8. The real-time vehicle alert system as claimed in claim 1 wherein, the driver load indices includes a NORMAL index indicative of a normal driving condition, a DRIFT index indicative of a vehicle drifting mode, a WARN index indicative of warning signal generation, an ALARM index indicative of an alarm signal generation and an ACT index indicative of required action signal.
9. The real-time vehicle alert system as claimed in claim 1 wherein, during a NORMAL index indication, the AI module (201) determines the normal running condition of a particular vehicle and the normal driving behavior of a vehicle driver.
10. The real-time vehicle alert system as claimed in claim 1 wherein, during a DRIFT mode indication, the AI module (201) determines a vehicle drifting condition and the normal driving manner of the vehicle driver.
11. The real-time vehicle alert system as claimed in claim 1 wherein, at an indication of signal corresponding to the WARN index, the AI module (201) determines abnormality signals corresponding to the vehicle running condition and generates warn warning or emergency signals.
12. The real-time vehicle alert system as claimed in claim 1 wherein, at an indication of the Alert index or the WARN Index or both, the AI module (201) computes the data corresponding to ALERT and WARN signals and generates an emergency alert signals which is transmitted to surrounding vehicles (101), (104) travelling at a predetermined range from the particular vehicle (102) through the cellular vehicle to vehicle (V2V) network.
13. The real-time vehicle alert system as claimed in claim 1 wherein, the emergency alert signals is transmitted through a Human Machine Interface (HMI) (221) and is displayed on a vehicle HMI display module (224).

14. The real-time vehicle alert system as claimed in claim 1 wherein, an alert module (222) in the form of a speaker (223) or warning lamp is actuated to warn surrounding vehicles (101), (104) in vicinity to the particular vehicle (102).
15. The real-time vehicle alert system as claimed in claim 1 wherein, at an indication of the ACT index, the AI module (201) sends message for required actions to be taken from vehicles to infrastructure through a cellular V2I (vehicle to infrastructure) communication.
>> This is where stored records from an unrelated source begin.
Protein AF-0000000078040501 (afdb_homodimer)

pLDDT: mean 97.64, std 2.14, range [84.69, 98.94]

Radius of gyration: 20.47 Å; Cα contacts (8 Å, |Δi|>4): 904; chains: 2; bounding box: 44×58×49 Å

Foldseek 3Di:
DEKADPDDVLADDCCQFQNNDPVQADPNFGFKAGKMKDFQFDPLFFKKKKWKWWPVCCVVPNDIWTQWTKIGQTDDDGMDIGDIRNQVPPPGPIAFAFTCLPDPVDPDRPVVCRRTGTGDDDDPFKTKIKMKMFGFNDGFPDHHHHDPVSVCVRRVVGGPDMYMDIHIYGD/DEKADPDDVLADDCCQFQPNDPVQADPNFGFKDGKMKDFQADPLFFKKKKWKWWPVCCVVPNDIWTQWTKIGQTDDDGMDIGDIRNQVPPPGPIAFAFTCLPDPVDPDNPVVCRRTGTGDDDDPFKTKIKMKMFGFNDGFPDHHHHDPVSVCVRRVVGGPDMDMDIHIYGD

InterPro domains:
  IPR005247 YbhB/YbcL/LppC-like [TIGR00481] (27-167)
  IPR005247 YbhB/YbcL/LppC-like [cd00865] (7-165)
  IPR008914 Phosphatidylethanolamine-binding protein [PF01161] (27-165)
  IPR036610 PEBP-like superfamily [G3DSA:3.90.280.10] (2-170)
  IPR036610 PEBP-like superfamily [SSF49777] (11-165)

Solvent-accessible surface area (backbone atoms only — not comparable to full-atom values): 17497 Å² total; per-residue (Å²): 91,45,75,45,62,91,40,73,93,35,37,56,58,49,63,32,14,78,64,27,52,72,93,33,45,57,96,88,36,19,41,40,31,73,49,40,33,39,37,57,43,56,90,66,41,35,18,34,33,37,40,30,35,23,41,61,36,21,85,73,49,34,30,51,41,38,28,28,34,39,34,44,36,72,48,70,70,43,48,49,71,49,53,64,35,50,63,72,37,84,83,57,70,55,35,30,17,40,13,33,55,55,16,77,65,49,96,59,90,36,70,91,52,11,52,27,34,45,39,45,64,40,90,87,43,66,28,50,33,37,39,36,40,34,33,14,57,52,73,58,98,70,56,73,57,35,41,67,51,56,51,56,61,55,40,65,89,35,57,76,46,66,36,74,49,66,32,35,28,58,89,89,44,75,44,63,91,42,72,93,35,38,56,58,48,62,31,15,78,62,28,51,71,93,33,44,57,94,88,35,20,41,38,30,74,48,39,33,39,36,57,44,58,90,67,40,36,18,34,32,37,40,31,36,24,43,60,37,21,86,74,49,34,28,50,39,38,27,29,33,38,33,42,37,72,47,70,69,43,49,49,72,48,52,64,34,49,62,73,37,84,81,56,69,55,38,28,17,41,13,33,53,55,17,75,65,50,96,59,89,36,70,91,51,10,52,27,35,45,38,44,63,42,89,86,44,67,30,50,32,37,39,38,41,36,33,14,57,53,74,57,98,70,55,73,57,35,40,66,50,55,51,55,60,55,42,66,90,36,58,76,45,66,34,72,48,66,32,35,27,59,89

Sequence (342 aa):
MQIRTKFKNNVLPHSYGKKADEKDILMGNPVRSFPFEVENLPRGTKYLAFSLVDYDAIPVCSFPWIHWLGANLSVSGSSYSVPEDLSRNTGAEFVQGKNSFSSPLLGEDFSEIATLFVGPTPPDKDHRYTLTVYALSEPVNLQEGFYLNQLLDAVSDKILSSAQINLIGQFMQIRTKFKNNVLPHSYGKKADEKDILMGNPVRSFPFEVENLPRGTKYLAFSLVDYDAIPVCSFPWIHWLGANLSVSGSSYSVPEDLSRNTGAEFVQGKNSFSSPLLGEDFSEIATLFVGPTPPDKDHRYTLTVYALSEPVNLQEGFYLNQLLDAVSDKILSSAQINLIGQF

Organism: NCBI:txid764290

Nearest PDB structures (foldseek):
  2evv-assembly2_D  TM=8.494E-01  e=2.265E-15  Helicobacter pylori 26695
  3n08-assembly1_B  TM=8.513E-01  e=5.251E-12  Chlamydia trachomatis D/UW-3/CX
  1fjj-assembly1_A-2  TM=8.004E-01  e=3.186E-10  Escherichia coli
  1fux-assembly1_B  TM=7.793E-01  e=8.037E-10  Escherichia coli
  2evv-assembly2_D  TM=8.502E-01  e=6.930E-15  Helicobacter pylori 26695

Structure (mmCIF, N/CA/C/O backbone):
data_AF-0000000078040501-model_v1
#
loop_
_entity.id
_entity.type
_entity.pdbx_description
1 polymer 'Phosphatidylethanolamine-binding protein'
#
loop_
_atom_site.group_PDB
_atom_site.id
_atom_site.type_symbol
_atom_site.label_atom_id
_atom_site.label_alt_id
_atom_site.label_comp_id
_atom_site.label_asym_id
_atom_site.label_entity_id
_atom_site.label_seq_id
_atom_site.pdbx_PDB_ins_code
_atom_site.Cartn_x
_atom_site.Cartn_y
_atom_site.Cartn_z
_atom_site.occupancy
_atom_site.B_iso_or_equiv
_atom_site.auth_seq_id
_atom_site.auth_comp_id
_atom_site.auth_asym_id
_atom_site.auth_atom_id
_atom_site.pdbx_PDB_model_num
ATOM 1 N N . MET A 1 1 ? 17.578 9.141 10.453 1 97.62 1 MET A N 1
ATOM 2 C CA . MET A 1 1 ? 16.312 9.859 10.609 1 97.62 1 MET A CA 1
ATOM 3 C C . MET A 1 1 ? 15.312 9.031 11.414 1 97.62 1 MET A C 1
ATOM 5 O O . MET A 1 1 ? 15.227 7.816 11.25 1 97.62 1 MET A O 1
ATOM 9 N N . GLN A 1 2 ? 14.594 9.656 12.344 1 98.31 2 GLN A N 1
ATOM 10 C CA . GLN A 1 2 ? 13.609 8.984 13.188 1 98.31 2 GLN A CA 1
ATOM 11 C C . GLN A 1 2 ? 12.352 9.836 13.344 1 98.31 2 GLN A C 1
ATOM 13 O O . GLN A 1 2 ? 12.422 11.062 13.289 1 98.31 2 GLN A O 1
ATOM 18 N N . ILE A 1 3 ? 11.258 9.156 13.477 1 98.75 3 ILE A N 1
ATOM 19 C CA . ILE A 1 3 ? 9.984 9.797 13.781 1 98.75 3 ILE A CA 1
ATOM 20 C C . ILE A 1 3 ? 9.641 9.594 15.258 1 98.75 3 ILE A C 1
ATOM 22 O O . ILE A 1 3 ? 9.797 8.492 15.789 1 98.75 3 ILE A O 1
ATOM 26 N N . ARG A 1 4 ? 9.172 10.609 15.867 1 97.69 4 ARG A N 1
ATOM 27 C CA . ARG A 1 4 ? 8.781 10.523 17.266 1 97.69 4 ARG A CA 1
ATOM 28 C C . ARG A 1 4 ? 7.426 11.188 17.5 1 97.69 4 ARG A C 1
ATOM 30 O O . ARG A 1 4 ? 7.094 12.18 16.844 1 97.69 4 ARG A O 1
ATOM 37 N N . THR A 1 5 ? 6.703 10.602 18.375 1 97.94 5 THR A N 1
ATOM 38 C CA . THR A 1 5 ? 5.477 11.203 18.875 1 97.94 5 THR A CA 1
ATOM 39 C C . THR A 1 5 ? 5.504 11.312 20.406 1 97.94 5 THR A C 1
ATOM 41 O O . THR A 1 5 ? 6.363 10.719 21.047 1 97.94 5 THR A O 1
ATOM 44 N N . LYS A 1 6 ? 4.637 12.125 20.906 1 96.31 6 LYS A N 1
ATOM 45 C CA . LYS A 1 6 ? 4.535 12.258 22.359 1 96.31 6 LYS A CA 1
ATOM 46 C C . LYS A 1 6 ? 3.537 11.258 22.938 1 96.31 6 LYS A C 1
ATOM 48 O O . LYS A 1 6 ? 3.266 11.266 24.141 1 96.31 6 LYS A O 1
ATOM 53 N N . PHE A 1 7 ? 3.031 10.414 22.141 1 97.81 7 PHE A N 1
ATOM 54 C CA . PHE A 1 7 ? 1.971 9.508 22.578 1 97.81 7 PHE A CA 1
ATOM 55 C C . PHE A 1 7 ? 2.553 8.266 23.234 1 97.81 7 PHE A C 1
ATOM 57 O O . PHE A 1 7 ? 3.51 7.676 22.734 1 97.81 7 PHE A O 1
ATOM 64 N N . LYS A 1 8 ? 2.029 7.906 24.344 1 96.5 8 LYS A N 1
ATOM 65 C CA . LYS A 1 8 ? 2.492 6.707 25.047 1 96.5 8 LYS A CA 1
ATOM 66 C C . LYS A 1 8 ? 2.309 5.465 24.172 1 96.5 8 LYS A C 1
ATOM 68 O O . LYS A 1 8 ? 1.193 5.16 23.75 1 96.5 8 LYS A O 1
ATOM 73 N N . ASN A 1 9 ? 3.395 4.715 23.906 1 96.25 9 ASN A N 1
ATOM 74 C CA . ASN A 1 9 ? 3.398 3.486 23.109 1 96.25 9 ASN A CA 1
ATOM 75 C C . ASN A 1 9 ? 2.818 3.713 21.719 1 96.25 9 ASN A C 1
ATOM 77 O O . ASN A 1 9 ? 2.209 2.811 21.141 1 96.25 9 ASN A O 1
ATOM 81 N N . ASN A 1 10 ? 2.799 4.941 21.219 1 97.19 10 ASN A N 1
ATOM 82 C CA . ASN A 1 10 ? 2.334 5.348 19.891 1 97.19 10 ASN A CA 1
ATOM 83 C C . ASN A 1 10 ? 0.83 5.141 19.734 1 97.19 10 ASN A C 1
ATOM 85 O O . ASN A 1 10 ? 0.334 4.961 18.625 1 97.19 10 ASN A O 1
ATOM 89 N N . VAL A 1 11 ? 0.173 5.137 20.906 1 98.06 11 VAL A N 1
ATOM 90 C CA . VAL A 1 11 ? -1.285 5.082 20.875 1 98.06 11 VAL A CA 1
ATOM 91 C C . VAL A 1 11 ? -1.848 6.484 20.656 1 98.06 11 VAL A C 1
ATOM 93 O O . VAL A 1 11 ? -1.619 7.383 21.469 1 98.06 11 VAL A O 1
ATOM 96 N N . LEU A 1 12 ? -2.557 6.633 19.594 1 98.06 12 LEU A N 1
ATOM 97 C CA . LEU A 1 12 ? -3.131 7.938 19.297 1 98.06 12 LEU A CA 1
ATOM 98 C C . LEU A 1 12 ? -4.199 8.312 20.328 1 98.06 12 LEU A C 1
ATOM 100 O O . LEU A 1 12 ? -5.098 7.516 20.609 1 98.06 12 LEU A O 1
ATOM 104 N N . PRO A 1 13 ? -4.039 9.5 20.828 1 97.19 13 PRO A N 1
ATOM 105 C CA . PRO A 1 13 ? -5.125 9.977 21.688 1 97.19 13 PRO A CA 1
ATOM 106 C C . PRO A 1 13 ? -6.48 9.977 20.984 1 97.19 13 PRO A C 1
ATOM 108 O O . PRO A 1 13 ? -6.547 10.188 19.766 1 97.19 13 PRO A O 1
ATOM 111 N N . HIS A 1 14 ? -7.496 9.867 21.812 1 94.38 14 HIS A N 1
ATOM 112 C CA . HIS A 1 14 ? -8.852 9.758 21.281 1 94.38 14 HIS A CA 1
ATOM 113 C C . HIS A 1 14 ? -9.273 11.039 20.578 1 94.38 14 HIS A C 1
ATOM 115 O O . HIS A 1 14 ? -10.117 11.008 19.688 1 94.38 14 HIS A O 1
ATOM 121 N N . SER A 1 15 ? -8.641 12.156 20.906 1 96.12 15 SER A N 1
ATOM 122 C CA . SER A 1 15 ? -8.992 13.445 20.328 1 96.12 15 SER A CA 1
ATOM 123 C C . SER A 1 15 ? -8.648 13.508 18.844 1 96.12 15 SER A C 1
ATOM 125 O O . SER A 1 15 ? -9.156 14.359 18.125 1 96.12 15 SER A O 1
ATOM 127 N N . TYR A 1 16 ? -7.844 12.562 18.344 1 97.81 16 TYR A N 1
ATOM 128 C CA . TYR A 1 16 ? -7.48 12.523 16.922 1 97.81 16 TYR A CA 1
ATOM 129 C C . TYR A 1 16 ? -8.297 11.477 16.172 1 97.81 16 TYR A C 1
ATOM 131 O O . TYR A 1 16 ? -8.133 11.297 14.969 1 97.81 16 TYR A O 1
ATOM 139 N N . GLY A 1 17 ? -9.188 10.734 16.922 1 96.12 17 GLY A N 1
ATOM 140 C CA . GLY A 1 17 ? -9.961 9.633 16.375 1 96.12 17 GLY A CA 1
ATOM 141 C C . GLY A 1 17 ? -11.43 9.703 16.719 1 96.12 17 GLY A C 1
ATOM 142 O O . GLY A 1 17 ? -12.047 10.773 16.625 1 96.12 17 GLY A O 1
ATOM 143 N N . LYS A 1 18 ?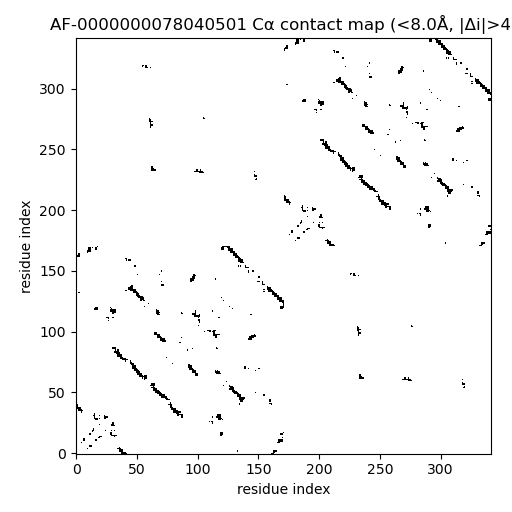 -12 8.625 17.094 1 91.06 18 LYS A N 1
ATOM 144 C CA . LYS A 1 18 ? -13.438 8.43 17.219 1 91.06 18 LYS A CA 1
ATOM 145 C C . LYS A 1 18 ? -14.039 9.383 18.234 1 91.06 18 LYS A C 1
ATOM 147 O O . LYS A 1 18 ? -15.203 9.781 18.125 1 91.06 18 LYS A O 1
ATOM 152 N N . LYS A 1 19 ? -13.289 9.781 19.188 1 94.69 19 LYS A N 1
ATOM 153 C CA . LYS A 1 19 ? -13.828 10.625 20.25 1 94.69 19 LYS A CA 1
ATOM 154 C C . LYS A 1 19 ? -13.297 12.047 20.141 1 94.69 19 LYS A C 1
ATOM 156 O O . LYS A 1 19 ? -12.992 12.688 21.156 1 94.69 19 LYS A O 1
ATOM 161 N N . ALA A 1 20 ? -13.039 12.469 18.953 1 97.31 20 ALA A N 1
ATOM 162 C CA . ALA A 1 20 ? -12.625 13.844 18.703 1 97.31 20 ALA A CA 1
ATOM 163 C C . ALA A 1 20 ? -13.727 14.828 19.094 1 97.31 20 ALA A C 1
ATOM 165 O O . ALA A 1 20 ? -14.906 14.469 19.125 1 97.31 20 ALA A O 1
ATOM 166 N N . ASP A 1 21 ? -13.352 16.016 19.422 1 97.31 21 ASP A N 1
ATOM 167 C CA . ASP A 1 21 ? -14.312 17.078 19.688 1 97.31 21 ASP A CA 1
ATOM 168 C C . ASP A 1 21 ? -15.195 17.359 18.469 1 97.31 21 ASP A C 1
ATOM 170 O O . ASP A 1 21 ? -14.758 17.188 17.328 1 97.31 21 ASP A O 1
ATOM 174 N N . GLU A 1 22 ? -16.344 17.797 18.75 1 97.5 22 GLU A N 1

16. The real-time vehicle alert system as claimed in claim 1 wherein, the AI
module (201) is configured to compute the first predetermined data, the
second predetermined data and the predetermined ambient data through a
stacked layer model.
17. The real-time vehicle alert system as claimed in claim 1 wherein, the stacked layer model includes an Application Layer (226) sub-divided into an emergency alert layer (229) and a bridge layer (203).
18. The real-time vehicle alert system as claimed in claim 1 wherein, the emergency alert layer (229) is configured to handle the emergency alert signal through an Android framework for transmitting it to the surrounding vehicles (101), (104) or infrastructure.
19. The real-time vehicle alert system as claimed in claim 1 wherein, the bridge layer (203) sets a connecting link between with a middleware (227) using the Android framework; and wherein the middleware (226) is substantially be divided into driver monitoring application (204), vehicle network services (206).
20. A method of generating real-time threat alert signals by a real-time vehicle threat alert system (200), the method comprising:

capturing, by a plurality of cameras (214), (215)… (200n), a first
predetermined data indicative of a facial-recognition data and a
predetermined ambient data corresponding to a vehicle surrounding
condition;
providing, a cumulative signals indicative of a second predetermined data from a predefined signals generated from the plurality of sensors (216), (218), (225) and the GPS (219), respectively;
generating, by a navigation system (217), a predefined navigation system data (217);
receiving, by a control module (202) via a communication protocol, the first predetermined data, the predetermined ambient data, the second predetermined data and the predefined navigation system data; and
computing, by an Artificial Intelligence (AI) module, the first predetermined data, the second predetermined data and the predetermined ambient data to determine a driver load data based on a plurality of driver load indices.